Modern ``r'' servers include a reverse name lookup. That is, they use the source IP address and convert it to a hostname using gethostbyaddr() . If the hostname discovered by converting the IP address doesn't match the name in the rlogin packet, access is denied. Sun systems do this, but is it sufficient? Nope. The attacker probably controls the remote system, and can tell the Domain Name System there to lie (see Steven Bellovin's paper ``Using DNS for System Break-ins'' in the Proceedings of the Fifth Usenix Security Symposium ).

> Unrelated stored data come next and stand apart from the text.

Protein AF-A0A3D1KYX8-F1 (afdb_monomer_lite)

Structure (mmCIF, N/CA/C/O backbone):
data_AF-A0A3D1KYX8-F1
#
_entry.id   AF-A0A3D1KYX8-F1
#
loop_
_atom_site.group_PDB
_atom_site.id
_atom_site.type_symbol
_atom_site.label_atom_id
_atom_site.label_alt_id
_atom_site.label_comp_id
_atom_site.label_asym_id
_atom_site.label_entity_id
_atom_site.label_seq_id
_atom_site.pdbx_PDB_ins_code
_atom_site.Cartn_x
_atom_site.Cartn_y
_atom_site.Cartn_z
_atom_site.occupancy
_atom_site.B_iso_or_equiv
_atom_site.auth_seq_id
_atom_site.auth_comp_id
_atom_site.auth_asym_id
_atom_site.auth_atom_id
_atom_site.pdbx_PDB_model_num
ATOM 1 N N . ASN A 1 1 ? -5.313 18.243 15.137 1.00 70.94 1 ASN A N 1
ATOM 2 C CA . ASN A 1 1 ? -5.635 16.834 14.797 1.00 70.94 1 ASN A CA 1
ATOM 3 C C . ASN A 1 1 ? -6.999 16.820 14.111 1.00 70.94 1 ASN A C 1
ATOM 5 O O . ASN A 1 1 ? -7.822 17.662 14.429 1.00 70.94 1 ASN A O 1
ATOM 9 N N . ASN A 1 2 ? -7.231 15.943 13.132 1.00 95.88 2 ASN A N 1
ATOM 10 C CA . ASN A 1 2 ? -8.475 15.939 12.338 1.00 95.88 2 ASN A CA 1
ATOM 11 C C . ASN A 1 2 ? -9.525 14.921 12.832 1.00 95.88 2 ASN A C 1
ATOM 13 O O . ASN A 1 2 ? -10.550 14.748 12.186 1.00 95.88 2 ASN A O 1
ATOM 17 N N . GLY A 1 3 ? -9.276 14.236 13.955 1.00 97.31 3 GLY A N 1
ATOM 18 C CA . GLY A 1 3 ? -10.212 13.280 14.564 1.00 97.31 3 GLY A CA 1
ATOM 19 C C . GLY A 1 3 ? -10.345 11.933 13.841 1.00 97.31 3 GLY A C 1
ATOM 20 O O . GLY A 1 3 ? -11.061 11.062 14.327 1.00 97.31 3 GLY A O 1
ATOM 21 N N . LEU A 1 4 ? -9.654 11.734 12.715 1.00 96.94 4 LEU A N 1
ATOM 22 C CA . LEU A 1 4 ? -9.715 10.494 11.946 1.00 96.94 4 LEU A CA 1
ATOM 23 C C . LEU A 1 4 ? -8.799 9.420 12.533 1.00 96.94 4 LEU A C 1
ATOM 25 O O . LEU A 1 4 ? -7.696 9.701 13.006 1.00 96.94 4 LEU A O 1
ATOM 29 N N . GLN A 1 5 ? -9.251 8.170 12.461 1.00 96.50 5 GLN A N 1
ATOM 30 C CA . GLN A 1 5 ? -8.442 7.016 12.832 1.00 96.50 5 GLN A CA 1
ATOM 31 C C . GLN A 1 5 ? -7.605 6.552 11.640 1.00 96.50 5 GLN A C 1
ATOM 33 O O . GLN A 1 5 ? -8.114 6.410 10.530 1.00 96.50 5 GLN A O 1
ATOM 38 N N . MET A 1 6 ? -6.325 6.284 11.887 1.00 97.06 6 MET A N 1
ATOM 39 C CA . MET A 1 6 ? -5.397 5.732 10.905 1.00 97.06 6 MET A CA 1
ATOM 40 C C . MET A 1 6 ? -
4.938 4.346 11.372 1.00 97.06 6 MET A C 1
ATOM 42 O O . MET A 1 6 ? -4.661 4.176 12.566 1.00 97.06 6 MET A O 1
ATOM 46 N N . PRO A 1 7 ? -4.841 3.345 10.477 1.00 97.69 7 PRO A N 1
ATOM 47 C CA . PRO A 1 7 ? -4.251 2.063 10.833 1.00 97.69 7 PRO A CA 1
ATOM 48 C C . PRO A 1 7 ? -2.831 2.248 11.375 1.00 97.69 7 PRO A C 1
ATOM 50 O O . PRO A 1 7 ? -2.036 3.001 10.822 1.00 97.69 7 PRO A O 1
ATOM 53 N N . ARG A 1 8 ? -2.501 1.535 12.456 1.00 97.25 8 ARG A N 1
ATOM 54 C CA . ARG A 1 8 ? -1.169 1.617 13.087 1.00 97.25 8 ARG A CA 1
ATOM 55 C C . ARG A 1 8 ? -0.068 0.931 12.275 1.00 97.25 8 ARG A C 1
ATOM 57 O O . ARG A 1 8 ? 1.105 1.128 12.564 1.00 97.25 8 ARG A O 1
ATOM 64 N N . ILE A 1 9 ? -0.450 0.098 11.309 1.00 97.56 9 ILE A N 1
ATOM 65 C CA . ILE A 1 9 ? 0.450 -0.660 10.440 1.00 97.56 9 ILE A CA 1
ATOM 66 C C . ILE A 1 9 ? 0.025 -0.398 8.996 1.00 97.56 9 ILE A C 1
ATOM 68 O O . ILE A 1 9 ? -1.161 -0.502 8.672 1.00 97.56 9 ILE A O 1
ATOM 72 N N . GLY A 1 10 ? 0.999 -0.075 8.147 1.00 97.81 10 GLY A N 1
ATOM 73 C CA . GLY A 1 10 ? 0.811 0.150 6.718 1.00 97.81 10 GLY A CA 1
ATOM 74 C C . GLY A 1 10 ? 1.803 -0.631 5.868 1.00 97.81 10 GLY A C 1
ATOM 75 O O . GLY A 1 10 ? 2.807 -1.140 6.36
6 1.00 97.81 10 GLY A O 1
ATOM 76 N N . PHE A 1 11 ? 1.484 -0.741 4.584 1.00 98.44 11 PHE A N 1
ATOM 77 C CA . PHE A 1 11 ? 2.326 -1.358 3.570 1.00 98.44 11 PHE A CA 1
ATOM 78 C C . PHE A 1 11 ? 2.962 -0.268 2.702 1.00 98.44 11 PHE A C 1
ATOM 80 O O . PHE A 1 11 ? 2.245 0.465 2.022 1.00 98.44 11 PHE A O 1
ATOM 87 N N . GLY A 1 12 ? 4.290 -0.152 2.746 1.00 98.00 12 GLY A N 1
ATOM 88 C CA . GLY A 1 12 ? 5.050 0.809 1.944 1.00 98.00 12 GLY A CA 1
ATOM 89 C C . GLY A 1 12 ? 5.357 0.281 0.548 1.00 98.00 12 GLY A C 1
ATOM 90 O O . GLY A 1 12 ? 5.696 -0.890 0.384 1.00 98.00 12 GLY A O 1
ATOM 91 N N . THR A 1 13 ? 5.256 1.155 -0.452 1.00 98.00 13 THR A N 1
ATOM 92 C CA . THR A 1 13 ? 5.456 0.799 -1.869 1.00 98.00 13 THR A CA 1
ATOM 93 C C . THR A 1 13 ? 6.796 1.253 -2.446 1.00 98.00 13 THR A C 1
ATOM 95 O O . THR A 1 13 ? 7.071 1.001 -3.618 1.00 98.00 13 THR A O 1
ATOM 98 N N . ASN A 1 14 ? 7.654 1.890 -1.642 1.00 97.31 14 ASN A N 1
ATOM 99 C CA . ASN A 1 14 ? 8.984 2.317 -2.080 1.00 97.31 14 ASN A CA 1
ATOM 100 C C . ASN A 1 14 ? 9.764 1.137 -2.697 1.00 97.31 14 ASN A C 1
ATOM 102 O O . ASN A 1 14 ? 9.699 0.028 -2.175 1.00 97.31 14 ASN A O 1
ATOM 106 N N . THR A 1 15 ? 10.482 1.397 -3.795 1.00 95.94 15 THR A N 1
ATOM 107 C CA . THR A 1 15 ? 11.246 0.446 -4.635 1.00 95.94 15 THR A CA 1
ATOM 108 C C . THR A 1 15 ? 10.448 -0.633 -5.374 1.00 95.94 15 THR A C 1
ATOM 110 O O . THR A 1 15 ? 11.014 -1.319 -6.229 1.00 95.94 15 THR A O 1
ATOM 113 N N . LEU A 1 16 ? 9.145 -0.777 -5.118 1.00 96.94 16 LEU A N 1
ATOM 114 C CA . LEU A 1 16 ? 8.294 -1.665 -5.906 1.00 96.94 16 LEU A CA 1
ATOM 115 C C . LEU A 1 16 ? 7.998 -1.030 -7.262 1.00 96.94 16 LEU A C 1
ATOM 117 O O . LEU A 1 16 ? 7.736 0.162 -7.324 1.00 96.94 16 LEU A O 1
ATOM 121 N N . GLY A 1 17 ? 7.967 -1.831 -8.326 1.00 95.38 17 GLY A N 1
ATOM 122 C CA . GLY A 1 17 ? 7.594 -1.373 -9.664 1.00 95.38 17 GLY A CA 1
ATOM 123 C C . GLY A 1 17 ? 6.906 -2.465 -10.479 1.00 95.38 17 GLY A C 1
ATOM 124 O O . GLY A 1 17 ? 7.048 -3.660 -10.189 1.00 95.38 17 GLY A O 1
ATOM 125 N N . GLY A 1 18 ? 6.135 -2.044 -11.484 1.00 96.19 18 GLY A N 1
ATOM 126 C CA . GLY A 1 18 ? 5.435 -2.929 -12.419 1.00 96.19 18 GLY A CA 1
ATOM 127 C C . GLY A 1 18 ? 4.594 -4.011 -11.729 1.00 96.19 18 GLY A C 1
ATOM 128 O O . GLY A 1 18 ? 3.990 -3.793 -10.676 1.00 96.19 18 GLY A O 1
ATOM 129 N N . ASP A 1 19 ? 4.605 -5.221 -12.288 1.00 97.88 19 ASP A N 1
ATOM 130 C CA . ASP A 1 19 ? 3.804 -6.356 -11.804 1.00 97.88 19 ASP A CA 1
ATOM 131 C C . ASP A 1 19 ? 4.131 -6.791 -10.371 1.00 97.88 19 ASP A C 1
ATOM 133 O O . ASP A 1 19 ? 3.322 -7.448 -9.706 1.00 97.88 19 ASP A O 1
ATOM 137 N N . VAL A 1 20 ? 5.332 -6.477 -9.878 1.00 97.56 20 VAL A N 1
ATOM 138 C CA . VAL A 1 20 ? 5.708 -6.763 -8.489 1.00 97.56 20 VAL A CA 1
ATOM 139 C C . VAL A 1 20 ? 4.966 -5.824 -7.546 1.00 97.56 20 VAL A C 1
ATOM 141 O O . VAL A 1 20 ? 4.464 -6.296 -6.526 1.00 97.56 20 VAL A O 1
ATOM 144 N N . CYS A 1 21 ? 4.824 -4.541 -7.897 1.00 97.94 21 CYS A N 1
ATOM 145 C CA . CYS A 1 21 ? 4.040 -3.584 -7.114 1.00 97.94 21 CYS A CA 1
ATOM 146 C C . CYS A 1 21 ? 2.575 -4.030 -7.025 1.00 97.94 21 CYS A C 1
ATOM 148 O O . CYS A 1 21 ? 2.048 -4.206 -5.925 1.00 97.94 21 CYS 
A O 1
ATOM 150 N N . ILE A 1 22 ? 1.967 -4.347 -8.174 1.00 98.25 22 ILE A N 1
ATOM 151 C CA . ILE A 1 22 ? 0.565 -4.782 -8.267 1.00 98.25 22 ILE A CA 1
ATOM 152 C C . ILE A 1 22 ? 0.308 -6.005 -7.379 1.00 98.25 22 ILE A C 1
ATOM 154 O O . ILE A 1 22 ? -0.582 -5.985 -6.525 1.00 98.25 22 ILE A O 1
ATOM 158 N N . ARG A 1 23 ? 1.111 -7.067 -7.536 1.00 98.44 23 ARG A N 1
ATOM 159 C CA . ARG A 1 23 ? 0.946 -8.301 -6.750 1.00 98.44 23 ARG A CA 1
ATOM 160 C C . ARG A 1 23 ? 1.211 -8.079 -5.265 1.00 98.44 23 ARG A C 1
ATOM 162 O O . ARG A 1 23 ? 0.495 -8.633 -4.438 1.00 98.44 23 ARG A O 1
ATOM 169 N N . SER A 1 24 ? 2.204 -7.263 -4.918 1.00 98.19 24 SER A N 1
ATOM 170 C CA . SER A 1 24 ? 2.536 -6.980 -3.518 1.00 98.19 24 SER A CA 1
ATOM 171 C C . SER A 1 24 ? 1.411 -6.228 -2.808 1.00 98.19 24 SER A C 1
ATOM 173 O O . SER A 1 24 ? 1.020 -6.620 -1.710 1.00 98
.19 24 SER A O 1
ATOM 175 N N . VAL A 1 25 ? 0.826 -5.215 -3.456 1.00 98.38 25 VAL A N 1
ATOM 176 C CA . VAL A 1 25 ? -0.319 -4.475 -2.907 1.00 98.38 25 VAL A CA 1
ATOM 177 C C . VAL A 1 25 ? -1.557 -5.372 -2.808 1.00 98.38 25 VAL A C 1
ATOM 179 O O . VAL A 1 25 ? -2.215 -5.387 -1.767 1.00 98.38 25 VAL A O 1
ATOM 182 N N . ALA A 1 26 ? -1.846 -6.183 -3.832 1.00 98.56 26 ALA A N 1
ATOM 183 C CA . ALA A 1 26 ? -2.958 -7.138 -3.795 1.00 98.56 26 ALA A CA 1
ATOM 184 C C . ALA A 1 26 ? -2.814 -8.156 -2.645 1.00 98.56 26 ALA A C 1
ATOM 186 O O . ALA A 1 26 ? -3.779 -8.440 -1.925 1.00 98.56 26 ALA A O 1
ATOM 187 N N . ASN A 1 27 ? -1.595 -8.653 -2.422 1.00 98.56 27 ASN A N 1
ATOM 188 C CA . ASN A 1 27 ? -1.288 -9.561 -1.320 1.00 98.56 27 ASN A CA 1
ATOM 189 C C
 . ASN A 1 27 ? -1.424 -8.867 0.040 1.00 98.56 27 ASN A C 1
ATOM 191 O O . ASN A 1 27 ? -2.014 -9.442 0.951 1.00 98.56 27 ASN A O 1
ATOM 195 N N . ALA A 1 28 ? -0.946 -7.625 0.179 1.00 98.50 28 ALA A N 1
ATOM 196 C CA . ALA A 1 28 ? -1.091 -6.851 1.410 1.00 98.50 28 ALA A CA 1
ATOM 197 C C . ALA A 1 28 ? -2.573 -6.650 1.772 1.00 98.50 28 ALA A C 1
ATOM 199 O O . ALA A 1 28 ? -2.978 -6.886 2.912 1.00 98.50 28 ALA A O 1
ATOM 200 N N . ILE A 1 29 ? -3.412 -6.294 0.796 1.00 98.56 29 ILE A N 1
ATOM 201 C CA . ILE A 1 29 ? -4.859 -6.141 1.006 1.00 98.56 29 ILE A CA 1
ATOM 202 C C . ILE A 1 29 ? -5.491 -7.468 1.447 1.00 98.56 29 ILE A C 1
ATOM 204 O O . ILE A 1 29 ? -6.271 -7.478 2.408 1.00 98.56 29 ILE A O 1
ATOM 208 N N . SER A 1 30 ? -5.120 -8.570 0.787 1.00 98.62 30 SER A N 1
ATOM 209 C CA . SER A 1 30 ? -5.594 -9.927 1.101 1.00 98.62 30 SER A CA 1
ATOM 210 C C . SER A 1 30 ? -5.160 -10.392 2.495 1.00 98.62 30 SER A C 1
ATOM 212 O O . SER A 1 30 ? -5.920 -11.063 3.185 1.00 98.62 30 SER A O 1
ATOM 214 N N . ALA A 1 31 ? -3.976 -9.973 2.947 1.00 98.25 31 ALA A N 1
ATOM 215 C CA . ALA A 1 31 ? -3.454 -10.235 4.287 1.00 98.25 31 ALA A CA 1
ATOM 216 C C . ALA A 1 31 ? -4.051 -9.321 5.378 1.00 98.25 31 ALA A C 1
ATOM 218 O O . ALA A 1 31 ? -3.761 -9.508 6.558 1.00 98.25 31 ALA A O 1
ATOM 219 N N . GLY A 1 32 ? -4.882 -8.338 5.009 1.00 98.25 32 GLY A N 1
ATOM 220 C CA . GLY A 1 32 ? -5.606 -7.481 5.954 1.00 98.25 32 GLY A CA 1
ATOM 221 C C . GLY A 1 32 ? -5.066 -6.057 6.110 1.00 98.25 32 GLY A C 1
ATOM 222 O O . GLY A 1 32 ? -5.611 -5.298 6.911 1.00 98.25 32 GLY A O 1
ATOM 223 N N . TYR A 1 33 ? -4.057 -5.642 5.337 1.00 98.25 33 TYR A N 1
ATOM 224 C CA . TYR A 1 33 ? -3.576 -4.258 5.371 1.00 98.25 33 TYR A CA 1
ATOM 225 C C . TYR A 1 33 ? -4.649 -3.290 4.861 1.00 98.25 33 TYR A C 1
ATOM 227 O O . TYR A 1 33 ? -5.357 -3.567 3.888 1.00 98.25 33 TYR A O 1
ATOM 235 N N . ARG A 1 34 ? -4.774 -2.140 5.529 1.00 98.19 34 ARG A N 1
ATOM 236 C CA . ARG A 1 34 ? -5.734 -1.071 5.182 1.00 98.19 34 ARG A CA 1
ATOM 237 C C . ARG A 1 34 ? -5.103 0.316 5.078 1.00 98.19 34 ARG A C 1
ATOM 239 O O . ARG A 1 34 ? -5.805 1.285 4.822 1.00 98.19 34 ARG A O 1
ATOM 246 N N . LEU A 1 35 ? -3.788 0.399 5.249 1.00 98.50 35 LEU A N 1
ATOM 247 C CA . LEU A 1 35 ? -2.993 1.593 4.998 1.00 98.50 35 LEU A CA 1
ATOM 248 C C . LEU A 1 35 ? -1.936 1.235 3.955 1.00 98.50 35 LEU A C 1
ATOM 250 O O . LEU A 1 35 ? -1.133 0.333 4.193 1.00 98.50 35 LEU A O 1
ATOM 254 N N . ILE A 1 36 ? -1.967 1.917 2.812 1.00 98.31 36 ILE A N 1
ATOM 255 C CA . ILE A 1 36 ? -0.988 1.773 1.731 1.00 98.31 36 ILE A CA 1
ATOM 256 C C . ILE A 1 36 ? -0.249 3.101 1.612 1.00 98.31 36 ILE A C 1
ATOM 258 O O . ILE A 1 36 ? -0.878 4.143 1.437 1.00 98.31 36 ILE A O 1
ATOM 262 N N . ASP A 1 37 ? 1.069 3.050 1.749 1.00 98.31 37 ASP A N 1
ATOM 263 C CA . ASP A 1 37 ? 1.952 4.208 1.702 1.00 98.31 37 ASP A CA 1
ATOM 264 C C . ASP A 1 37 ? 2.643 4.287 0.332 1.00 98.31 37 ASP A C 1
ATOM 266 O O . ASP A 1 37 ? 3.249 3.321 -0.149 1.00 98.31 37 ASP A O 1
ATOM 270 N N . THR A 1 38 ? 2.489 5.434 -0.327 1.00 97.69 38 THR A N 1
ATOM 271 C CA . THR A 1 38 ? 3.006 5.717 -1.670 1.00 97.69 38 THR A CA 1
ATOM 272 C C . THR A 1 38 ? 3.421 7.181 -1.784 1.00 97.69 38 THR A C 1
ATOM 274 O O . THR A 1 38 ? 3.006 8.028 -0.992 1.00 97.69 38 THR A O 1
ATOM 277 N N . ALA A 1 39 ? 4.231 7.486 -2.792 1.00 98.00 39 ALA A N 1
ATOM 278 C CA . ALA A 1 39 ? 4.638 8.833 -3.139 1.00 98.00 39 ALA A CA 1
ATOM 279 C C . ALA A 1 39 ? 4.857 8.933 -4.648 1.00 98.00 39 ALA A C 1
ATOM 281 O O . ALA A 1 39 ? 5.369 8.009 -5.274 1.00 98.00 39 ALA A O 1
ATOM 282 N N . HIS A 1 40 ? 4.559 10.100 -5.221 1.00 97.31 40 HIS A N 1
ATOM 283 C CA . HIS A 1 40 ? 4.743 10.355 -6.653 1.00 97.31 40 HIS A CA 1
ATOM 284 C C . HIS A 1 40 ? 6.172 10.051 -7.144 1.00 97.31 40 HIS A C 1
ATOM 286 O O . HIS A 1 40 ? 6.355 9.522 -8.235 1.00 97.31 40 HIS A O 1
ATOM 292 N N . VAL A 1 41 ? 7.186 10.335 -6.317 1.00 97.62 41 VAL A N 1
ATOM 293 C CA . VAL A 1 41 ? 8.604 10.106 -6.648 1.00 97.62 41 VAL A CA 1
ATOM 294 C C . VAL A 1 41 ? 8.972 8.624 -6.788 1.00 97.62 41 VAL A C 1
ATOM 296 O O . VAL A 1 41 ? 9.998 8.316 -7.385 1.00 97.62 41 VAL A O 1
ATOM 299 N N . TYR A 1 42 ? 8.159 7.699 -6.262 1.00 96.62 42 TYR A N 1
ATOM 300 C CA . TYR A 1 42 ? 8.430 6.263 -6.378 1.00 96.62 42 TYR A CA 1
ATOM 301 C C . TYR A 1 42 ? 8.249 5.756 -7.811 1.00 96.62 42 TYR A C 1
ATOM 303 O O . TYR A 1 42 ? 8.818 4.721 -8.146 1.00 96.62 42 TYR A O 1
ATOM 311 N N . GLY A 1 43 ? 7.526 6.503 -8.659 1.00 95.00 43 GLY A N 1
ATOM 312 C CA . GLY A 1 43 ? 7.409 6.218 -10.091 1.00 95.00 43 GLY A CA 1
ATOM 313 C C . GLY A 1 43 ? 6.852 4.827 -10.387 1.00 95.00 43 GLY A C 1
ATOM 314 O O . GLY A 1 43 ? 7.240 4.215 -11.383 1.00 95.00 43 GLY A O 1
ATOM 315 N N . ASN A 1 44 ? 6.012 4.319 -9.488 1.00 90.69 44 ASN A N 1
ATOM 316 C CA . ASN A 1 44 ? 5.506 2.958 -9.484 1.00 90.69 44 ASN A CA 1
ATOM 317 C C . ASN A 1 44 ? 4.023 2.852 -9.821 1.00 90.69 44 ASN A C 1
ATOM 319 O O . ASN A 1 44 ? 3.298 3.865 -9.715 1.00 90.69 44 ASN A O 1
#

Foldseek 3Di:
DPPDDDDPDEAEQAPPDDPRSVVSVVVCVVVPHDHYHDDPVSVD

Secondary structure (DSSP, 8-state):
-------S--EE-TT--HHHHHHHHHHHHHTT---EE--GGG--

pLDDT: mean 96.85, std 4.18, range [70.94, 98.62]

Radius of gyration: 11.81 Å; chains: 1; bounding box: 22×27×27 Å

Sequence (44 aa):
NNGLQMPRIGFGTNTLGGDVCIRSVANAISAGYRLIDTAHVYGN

Or, in another attack, the attacker uses initial sequence number guessing (see my last column ) and sends packets to the ``r'' server without ever receiving a reply. This is the form of IP address spoofing used by Kevin Mitnick in his Christmas Day attack.

There are a couple of things you can do to prevent these attacks. One is to block packets destined for the ``r'' commands from ever entering your network. The ``r'' servers listen at ports 512 ( rexec , used by rcp ), 513 ( rlogin ), and 514 ( rsh ). These are connection-oriented services, and use the TCP protocol. Blocking these with a packet filtering router is relatively easy to do. Firewalls based on proxy servers typically block these by default.

You can also defend individual systems by turning off these services if you don't intend to use them. The /etc/inetd.conf file contains entries for each of these services (see Listing 2 ). You disable these services by putting a octothorp (pound sign or # ) at the beginning of the line, and sending a hangup signal (SIGHUP, use kill -HUP ) to the inetd process.

The ``r'' commands are certainly convenient. You can do tricks with them, for example, access a remote tape drive as if it were local by using rsh to drive dd .

But the lack of strong authentication is a terrible weakness. Newer versions of the ``r'' commands include support for Kerberos IV, which means if you are using Kerberos you could use the ``r'' commands in relative safety. If not, it is time to make some decisions about your site, or at least the systems under your control, about supporting these utilities. And check those Suns. Remember that any system you have upgraded to a later version of SunOS may have the plus sign in /etc/hosts.equiv (unless you overwrote it with your own file during installation.)